В другой раз она с наслаждением примерила бы на себя чужую, невозможную судьбу — только для того, чтобы убедиться, как ладно и ловко скроена ее собственная. Но стоило истории заложить очередной сюжетный вираж, полный коммунальной нищеты и прижитых во грехе младенцев (почему-то скудный советский быт всегда провоцировал невиданные, прямо-таки байронические страсти), как Лидочка, хохоча, отпрыгивала от щекотной волны, и нить истории безнадежно ускользала. Горизонт, мреющий, дрожащий от нарастающего жара, слепил глаза, мамочка испуганно жмурилась, не находя среди облезлых плеч, титанических задниц и ликующих воплей знакомую дочкину панамку. Слава богу, вот она. Лидочка в ответ махала рукой и, не снимая красно-синий надувной круг, присаживалась на корточки — лепить из песка аппетитный куличный домик с термитными башенками, выдавленными из маленького горячего кулака.
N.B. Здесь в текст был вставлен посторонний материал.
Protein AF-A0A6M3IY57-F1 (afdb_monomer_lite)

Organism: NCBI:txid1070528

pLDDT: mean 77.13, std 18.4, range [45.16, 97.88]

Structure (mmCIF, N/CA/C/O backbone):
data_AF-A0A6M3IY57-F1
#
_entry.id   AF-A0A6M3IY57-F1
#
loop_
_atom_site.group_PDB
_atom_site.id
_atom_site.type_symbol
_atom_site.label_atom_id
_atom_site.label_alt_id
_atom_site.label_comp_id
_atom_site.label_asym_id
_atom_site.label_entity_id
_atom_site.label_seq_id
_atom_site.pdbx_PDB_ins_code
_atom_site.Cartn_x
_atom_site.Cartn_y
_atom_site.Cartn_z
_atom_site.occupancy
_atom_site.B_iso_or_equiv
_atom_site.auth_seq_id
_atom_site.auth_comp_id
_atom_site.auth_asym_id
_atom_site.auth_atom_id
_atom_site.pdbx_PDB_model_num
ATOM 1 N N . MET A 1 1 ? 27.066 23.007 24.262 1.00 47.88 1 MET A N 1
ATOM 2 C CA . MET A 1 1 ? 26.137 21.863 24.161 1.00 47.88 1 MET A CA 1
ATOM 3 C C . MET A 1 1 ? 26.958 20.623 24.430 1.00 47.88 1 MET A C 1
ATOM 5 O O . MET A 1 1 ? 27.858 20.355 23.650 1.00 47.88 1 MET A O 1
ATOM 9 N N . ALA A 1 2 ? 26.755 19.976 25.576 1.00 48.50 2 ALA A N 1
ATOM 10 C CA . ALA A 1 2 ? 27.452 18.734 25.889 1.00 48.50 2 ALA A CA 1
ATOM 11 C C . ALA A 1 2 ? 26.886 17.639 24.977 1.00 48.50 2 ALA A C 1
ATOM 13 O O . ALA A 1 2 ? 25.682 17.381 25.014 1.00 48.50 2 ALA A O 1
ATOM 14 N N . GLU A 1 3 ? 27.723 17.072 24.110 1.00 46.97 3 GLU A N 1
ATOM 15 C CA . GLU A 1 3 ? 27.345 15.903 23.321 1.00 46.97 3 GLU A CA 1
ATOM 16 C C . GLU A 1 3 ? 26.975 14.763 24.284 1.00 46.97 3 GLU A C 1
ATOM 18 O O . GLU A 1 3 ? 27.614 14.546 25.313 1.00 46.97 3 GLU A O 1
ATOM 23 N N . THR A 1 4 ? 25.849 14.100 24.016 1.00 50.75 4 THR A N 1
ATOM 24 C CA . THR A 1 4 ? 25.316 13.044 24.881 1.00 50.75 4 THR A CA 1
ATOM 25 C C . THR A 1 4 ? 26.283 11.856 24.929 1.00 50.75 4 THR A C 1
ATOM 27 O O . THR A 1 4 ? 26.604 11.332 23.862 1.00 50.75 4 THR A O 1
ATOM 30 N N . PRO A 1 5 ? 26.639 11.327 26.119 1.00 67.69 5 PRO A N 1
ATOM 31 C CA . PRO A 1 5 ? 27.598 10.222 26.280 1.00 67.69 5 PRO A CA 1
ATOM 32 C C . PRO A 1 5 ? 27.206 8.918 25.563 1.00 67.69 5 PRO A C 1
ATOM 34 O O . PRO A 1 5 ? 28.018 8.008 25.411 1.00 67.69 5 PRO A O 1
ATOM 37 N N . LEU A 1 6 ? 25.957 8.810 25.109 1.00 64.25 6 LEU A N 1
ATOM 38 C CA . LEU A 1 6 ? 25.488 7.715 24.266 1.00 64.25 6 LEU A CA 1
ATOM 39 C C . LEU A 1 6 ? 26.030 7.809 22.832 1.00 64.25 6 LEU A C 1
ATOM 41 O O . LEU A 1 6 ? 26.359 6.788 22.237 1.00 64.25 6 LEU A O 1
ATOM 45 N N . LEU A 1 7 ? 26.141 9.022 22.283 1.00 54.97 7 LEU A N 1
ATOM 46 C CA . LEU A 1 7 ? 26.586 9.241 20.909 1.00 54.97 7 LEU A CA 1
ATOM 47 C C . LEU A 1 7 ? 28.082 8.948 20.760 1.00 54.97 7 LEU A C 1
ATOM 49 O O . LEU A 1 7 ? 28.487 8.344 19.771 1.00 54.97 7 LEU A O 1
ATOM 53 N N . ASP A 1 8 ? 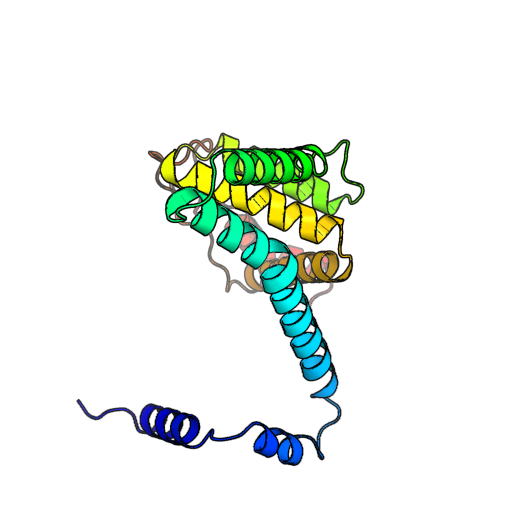28.877 9.304 21.769 1.00 69.50 8 ASP A N 1
ATOM 54 C CA . ASP A 1 8 ? 30.315 9.028 21.786 1.00 69.50 8 ASP A CA 1
ATOM 55 C C . ASP A 1 8 ? 30.596 7.537 21.953 1.00 69.50 8 ASP A C 1
ATOM 57 O O . ASP A 1 8 ? 31.412 6.991 21.219 1.00 69.50 8 ASP A O 1
ATOM 61 N N . LYS A 1 9 ? 29.819 6.834 22.790 1.00 67.50 9 LYS A N 1
ATOM 62 C CA . LYS A 1 9 ? 29.879 5.365 22.884 1.00 67.50 9 LYS A CA 1
ATOM 63 C C . LYS A 1 9 ? 29.502 4.666 21.578 1.00 67.50 9 LYS A C 1
ATOM 65 O O . LYS A 1 9 ? 30.040 3.604 21.272 1.00 67.50 9 LYS A O 1
ATOM 70 N N . ILE A 1 10 ? 28.567 5.230 20.811 1.00 61.72 10 ILE A N 1
ATOM 71 C CA . ILE A 1 10 ? 28.190 4.692 19.498 1.00 61.72 10 ILE A CA 1
ATOM 72 C C . ILE A 1 10 ? 29.305 4.958 18.482 1.00 61.72 10 ILE A C 1
ATOM 74 O O . ILE A 1 10 ? 29.694 4.036 17.771 1.00 61.72 10 ILE A O 1
ATOM 78 N N . LYS A 1 11 ? 29.865 6.173 18.443 1.00 63.00 11 LYS A N 1
ATOM 79 C CA . LYS A 1 11 ? 30.983 6.525 17.553 1.00 63.00 11 LYS A CA 1
ATOM 80 C C . LYS A 1 11 ? 32.236 5.695 17.848 1.00 63.00 11 LYS A C 1
ATOM 82 O O . LYS A 1 11 ? 32.830 5.182 16.910 1.00 63.00 11 LYS A O 1
ATOM 87 N N . GLU A 1 12 ? 32.579 5.505 19.122 1.00 70.69 12 GLU A N 1
ATOM 88 C CA . GLU A 1 12 ? 33.700 4.672 19.580 1.00 70.69 12 GLU A CA 1
ATOM 89 C C . GLU A 1 12 ? 33.511 3.199 19.188 1.00 70.69 12 GLU A C 1
ATOM 91 O O . GLU A 1 12 ? 34.426 2.555 18.673 1.00 70.69 12 GLU A O 1
ATOM 96 N N . ARG A 1 13 ? 32.290 2.667 19.345 1.00 61.56 13 ARG A N 1
ATOM 97 C CA . ARG A 1 13 ? 31.962 1.315 18.871 1.00 61.56 13 ARG A CA 1
ATOM 98 C C . ARG A 1 13 ? 32.085 1.201 17.360 1.00 61.56 13 ARG A C 1
ATOM 100 O O . ARG A 1 13 ? 32.650 0.228 16.883 1.00 61.56 13 ARG A O 1
ATOM 107 N N . MET A 1 14 ? 31.601 2.190 16.612 1.00 52.62 14 MET A N 1
ATOM 108 C CA . MET A 1 14 ? 31.674 2.183 15.151 1.00 52.62 14 MET A CA 1
ATOM 109 C C . MET A 1 14 ? 33.098 2.381 14.618 1.00 52.62 14 MET A C 1
ATOM 111 O O . MET A 1 14 ? 33.410 1.849 13.559 1.00 52.62 14 MET A O 1
ATOM 115 N N . SER A 1 15 ? 33.974 3.091 15.339 1.00 61.72 15 SER A N 1
ATOM 116 C CA . SER A 1 15 ? 35.378 3.274 14.944 1.00 61.72 15 SER A CA 1
ATOM 117 C C . SER A 1 15 ? 36.260 2.054 15.214 1.00 61.72 15 SER A C 1
ATOM 119 O O . SER A 1 15 ? 37.310 1.922 14.588 1.00 61.72 15 SER A O 1
ATOM 121 N N . ASN A 1 16 ? 35.836 1.168 16.120 1.00 54.09 16 ASN A N 1
ATOM 122 C CA . ASN A 1 16 ? 36.566 -0.050 16.478 1.00 54.09 16 ASN A CA 1
ATOM 123 C C . ASN A 1 16 ? 36.157 -1.282 15.651 1.00 54.09 16 ASN A C 1
ATOM 125 O O . ASN A 1 16 ? 36.808 -2.314 15.763 1.00 54.09 16 ASN A O 1
ATOM 129 N N . PHE A 1 17 ? 35.145 -1.184 14.781 1.00 47.78 17 PHE A N 1
ATOM 130 C CA . PHE A 1 17 ? 34.828 -2.236 13.809 1.00 47.78 17 PHE A CA 1
ATOM 131 C C . PHE A 1 17 ? 35.876 -2.248 12.692 1.00 47.78 17 PHE A C 1
ATOM 133 O O . PHE A 1 17 ? 35.750 -1.515 11.708 1.00 47.78 17 PHE A O 1
ATOM 140 N N . LYS A 1 18 ? 36.931 -3.055 12.858 1.00 51.09 18 LYS A N 1
ATOM 141 C CA . LYS A 1 18 ? 38.006 -3.181 11.864 1.00 51.09 18 LYS A CA 1
ATOM 142 C C . LYS A 1 18 ? 38.060 -4.502 11.110 1.00 51.09 18 LYS A C 1
ATOM 144 O O . LYS A 1 18 ? 38.710 -4.508 10.074 1.00 51.09 18 LYS A O 1
ATOM 149 N N . ASP A 1 19 ? 37.353 -5.553 11.519 1.00 50.00 19 ASP A N 1
ATOM 150 C CA . ASP A 1 19 ? 37.286 -6.763 10.698 1.00 50.00 19 ASP A CA 1
ATOM 151 C C . ASP A 1 19 ? 36.078 -7.654 11.011 1.00 50.00 19 ASP A C 1
ATOM 153 O O . ASP A 1 19 ? 35.544 -7.663 12.118 1.00 50.00 19 ASP A O 1
ATOM 157 N N . ILE A 1 20 ? 35.645 -8.406 9.996 1.00 47.78 20 ILE A N 1
ATOM 158 C CA . ILE A 1 20 ? 34.482 -9.317 10.018 1.00 47.78 20 ILE A CA 1
ATOM 159 C C . ILE A 1 20 ? 34.670 -10.487 11.009 1.00 47.78 20 ILE A C 1
ATOM 161 O O . ILE A 1 20 ? 33.695 -11.138 11.376 1.00 47.78 20 ILE A O 1
ATOM 165 N N . SER A 1 21 ? 35.891 -10.728 11.494 1.00 47.22 21 SER A N 1
ATOM 166 C CA . SER A 1 21 ? 36.212 -11.802 12.443 1.00 47.22 21 SER A CA 1
ATOM 167 C C . SER A 1 21 ? 35.625 -11.604 13.843 1.00 47.22 21 SER A C 1
ATOM 169 O O . SER A 1 21 ? 35.374 -12.587 14.529 1.00 47.22 21 SER A O 1
ATOM 171 N N . ASP A 1 22 ? 35.325 -10.367 14.251 1.00 47.41 22 ASP A N 1
ATOM 172 C CA . ASP A 1 22 ? 34.747 -10.084 15.580 1.00 47.41 22 ASP A CA 1
ATOM 173 C C . ASP A 1 22 ? 33.256 -10.446 15.671 1.00 47.41 22 ASP A C 1
ATOM 175 O O . ASP A 1 22 ? 32.641 -10.359 16.736 1.00 47.41 22 ASP A O 1
ATOM 179 N N . PHE A 1 23 ? 32.646 -10.840 14.547 1.00 46.56 23 PHE A N 1
ATOM 180 C CA . PHE A 1 23 ? 31.288 -11.360 14.554 1.00 46.56 23 PHE A CA 1
ATOM 181 C C . PHE A 1 23 ? 31.249 -12.762 15.176 1.00 46.56 23 PHE A C 1
ATOM 183 O O . PHE A 1 23 ? 30.360 -12.994 15.985 1.00 46.56 23 PHE A O 1
ATOM 190 N N . GLU A 1 24 ? 32.199 -13.662 14.886 1.00 49.84 24 GLU A N 1
ATOM 191 C CA . GLU A 1 24 ? 32.111 -15.096 15.237 1.00 49.84 24 GLU A CA 1
ATOM 192 C C . GLU A 1 24 ? 32.032 -15.377 16.749 1.00 49.84 24 GLU A C 1
ATOM 194 O O . GLU A 1 24 ? 31.262 -16.247 17.164 1.00 49.84 24 GLU A O 1
ATOM 199 N N . ASP A 1 25 ? 32.700 -14.577 17.581 1.00 50.16 25 ASP A N 1
ATOM 200 C CA . ASP A 1 25 ? 32.704 -14.770 19.038 1.00 50.16 25 ASP A CA 1
ATOM 201 C C . ASP A 1 25 ? 31.394 -14.337 19.727 1.00 50.16 25 ASP A C 1
ATOM 203 O O . ASP A 1 25 ? 31.120 -14.747 20.856 1.00 50.16 25 ASP A O 1
ATOM 207 N N . LEU A 1 26 ? 30.523 -13.575 19.050 1.00 46.41 26 LEU A N 1
ATOM 208 C CA . LEU A 1 26 ? 29.202 -13.200 19.577 1.00 46.41 26 LEU A CA 1
ATOM 209 C C . LEU A 1 26 ? 28.103 -14.252 19.306 1.00 46.41 26 LEU A C 1
ATOM 211 O O . LEU A 1 26 ? 26.977 -14.093 19.788 1.00 46.41 26 LEU A O 1
ATOM 215 N N . TYR A 1 27 ? 28.393 -15.310 18.536 1.00 47.06 27 TYR A N 1
ATOM 216 C CA . TYR A 1 27 ? 27.393 -16.281 18.051 1.00 47.06 27 TYR A CA 1
ATOM 217 C C . TYR A 1 27 ? 27.290 -17.584 18.853 1.00 47.06 27 TYR A C 1
ATOM 219 O O . TYR A 1 27 ? 26.441 -18.414 18.521 1.00 47.06 27 TYR A O 1
ATOM 227 N N . SER A 1 28 ? 28.092 -17.788 19.902 1.00 49.38 28 SER A N 1
ATOM 228 C CA . SER A 1 28 ? 28.147 -19.086 20.592 1.00 49.38 28 SER A CA 1
ATOM 229 C C . SER A 1 28 ? 27.053 -19.325 21.650 1.00 49.38 28 SER A C 1
ATOM 231 O O . SER A 1 28 ? 26.873 -20.472 22.052 1.00 49.38 28 SER A O 1
ATOM 233 N N . GLU A 1 29 ? 26.260 -18.319 22.062 1.00 48.78 29 GLU A N 1
ATOM 234 C CA . GLU A 1 29 ? 25.407 -18.459 23.267 1.00 48.78 29 GLU A CA 1
ATOM 235 C C . GLU A 1 29 ? 23.893 -18.145 23.143 1.00 48.78 29 GLU A C 1
ATOM 237 O O . GLU A 1 29 ? 23.214 -18.027 24.164 1.00 48.78 29 GLU A O 1
ATOM 242 N N . SER A 1 30 ? 23.263 -18.070 21.955 1.00 46.50 30 SER A N 1
ATOM 243 C CA . SER A 1 30 ? 21.783 -17.949 21.924 1.00 46.50 30 SER A CA 1
ATOM 244 C C . SER A 1 30 ? 21.059 -18.561 20.708 1.00 46.50 30 SER A C 1
ATOM 246 O O . SER A 1 30 ? 21.189 -18.053 19.592 1.00 46.50 30 SER A O 1
ATOM 248 N N . PRO A 1 31 ? 20.169 -19.563 20.902 1.00 47.84 31 PRO A N 1
ATOM 249 C CA . PRO A 1 31 ? 19.404 -20.196 19.818 1.00 47.84 31 PRO A CA 1
ATOM 250 C C . PRO A 1 31 ? 18.379 -19.282 19.120 1.00 47.84 31 PRO A C 1
ATOM 252 O O . PRO A 1 31 ? 17.865 -19.636 18.062 1.00 47.84 31 PRO A O 1
ATOM 255 N N . LYS A 1 32 ? 18.059 -18.102 19.676 1.00 45.91 32 LYS A N 1
ATOM 256 C CA . LYS A 1 32 ? 17.064 -17.168 19.104 1.00 45.91 32 LYS A CA 1
ATOM 257 C C . LYS A 1 32 ? 17.622 -16.217 18.033 1.00 45.91 32 LYS A C 1
ATOM 259 O O . LYS A 1 32 ? 16.844 -15.501 17.412 1.00 45.91 32 LYS A O 1
ATOM 264 N N . ILE A 1 33 ? 18.935 -16.210 17.784 1.00 48.19 33 ILE A N 1
ATOM 265 C CA . ILE A 1 33 ? 19.580 -15.307 16.805 1.00 48.19 33 ILE A CA 1
ATOM 266 C C . ILE A 1 33 ? 19.722 -15.966 15.414 1.00 48.19 33 ILE A C 1
ATOM 268 O O . ILE A 1 33 ? 19.937 -15.286 14.409 1.00 48.19 33 ILE A O 1
ATOM 272 N N . HIS A 1 34 ? 19.518 -17.282 15.312 1.00 45.16 34 HIS A N 1
ATOM 273 C CA . HIS A 1 34 ? 19.752 -18.035 14.076 1.00 45.16 34 HIS A CA 1
ATOM 274 C C . HIS A 1 34 ? 18.789 -17.677 12.926 1.00 45.16 34 HIS A C 1
ATOM 276 O O . HIS A 1 34 ? 19.197 -17.633 11.768 1.00 45.16 34 HIS A O 1
ATOM 282 N N . THR A 1 35 ? 17.539 -17.315 13.221 1.00 46.25 35 THR A N 1
ATOM 283 C CA . THR A 1 35 ? 16.574 -16.845 12.210 1.00 46.25 35 THR A CA 1
ATOM 284 C C . THR A 1 35 ? 16.913 -15.457 11.665 1.00 46.25 35 THR A C 1
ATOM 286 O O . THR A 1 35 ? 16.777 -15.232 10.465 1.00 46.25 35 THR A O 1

Панамка из белого шитья бросала живую дырчатую тень на Лидочкины загорелые щеки, но тень от ресниц была еще прозрачнее и длиннее — ой и ладненькая у вас доча, тьфу на нее, шоб не сглазить. Мамочка благодарно — двумя руками, как хлеб, — принимала похвалу, но втайне с ликующей, клокочущей уверенностью даже не чувствовала — знала, что ничего Лидочка не ладненькая, а единственная. Неповторимая. Самый прекрасный ребенок на свете — с самой прекрасной, безукоризненно счастливой судьбой. Мамочка с тихой изумленной улыбкой смотрела на дочку, а потом на свой живот — молодой, тугой, совсем не изуродованный ранними родами, и сама не верила, что Лидочка — круглоглазая, как щенок, с шелковыми горячими лопатками и невесомыми взрослыми завитками на смуглой толстенькой шее — когда-то вся-вся помещалась там, внутри, а еще раньше вообще не существовала. Тут мамочкины мысли, достигнув окраины постижимого, начинали опасно буксовать, словно зависший над пропастью грузовик — надсадный вой агонизирующего мотора, два колеса тщетно наматывают на лысые шины густеющий воздух, два других — горстями швыряют мелкую, словно взрывающуюся от напряжения щебенку. Еще секунда до падения, секунда, секунда, прыгает перед глазами прозрачный пластиковый игрушечный чертик, Вовка сделал из капельницы, три рубля мне должен, зараза, теперь уж точно не отдаст, так вот, значит, как это, вот как умирают, вот о чем я уже никогда и никому не смогу рассказать… Ну почему небытие до рождения пугает меня больше, чем посмертная пустота? Почему умирать так не страшно, гос-пади-помилуй-и-пронеси?
— Ты бледная что-то, Нинуша, — встревожено говорил папа и целовал мамочку в плечо. Кожа под губами и языком была горячая и сухая, как будто слегка подкрахмаленная. — Не перегрелась?
Мамочка виновато улыбалась. Морок отпускал ее, и душа, мелко крестясь, выруливала на основную дорогу — взмокшая от ужаса, спасенная, изнемогающая, но самым-самым своим краешком тоскующая, что так и не узнала что там — за последней секундой, после которой только кувыркающийся полет вперегонки с бесшумными обломками железа, и треск рвущихся мышц, и… и… и… Мамочка растерянно пыталась представить себе то, что невозможно себе представить, терлась лбом о спасительную мужнину руку — крепкую, в крупных веснушках и родных рыжеватых махрах. Да, жарко что-то, милый. Голова закружилась.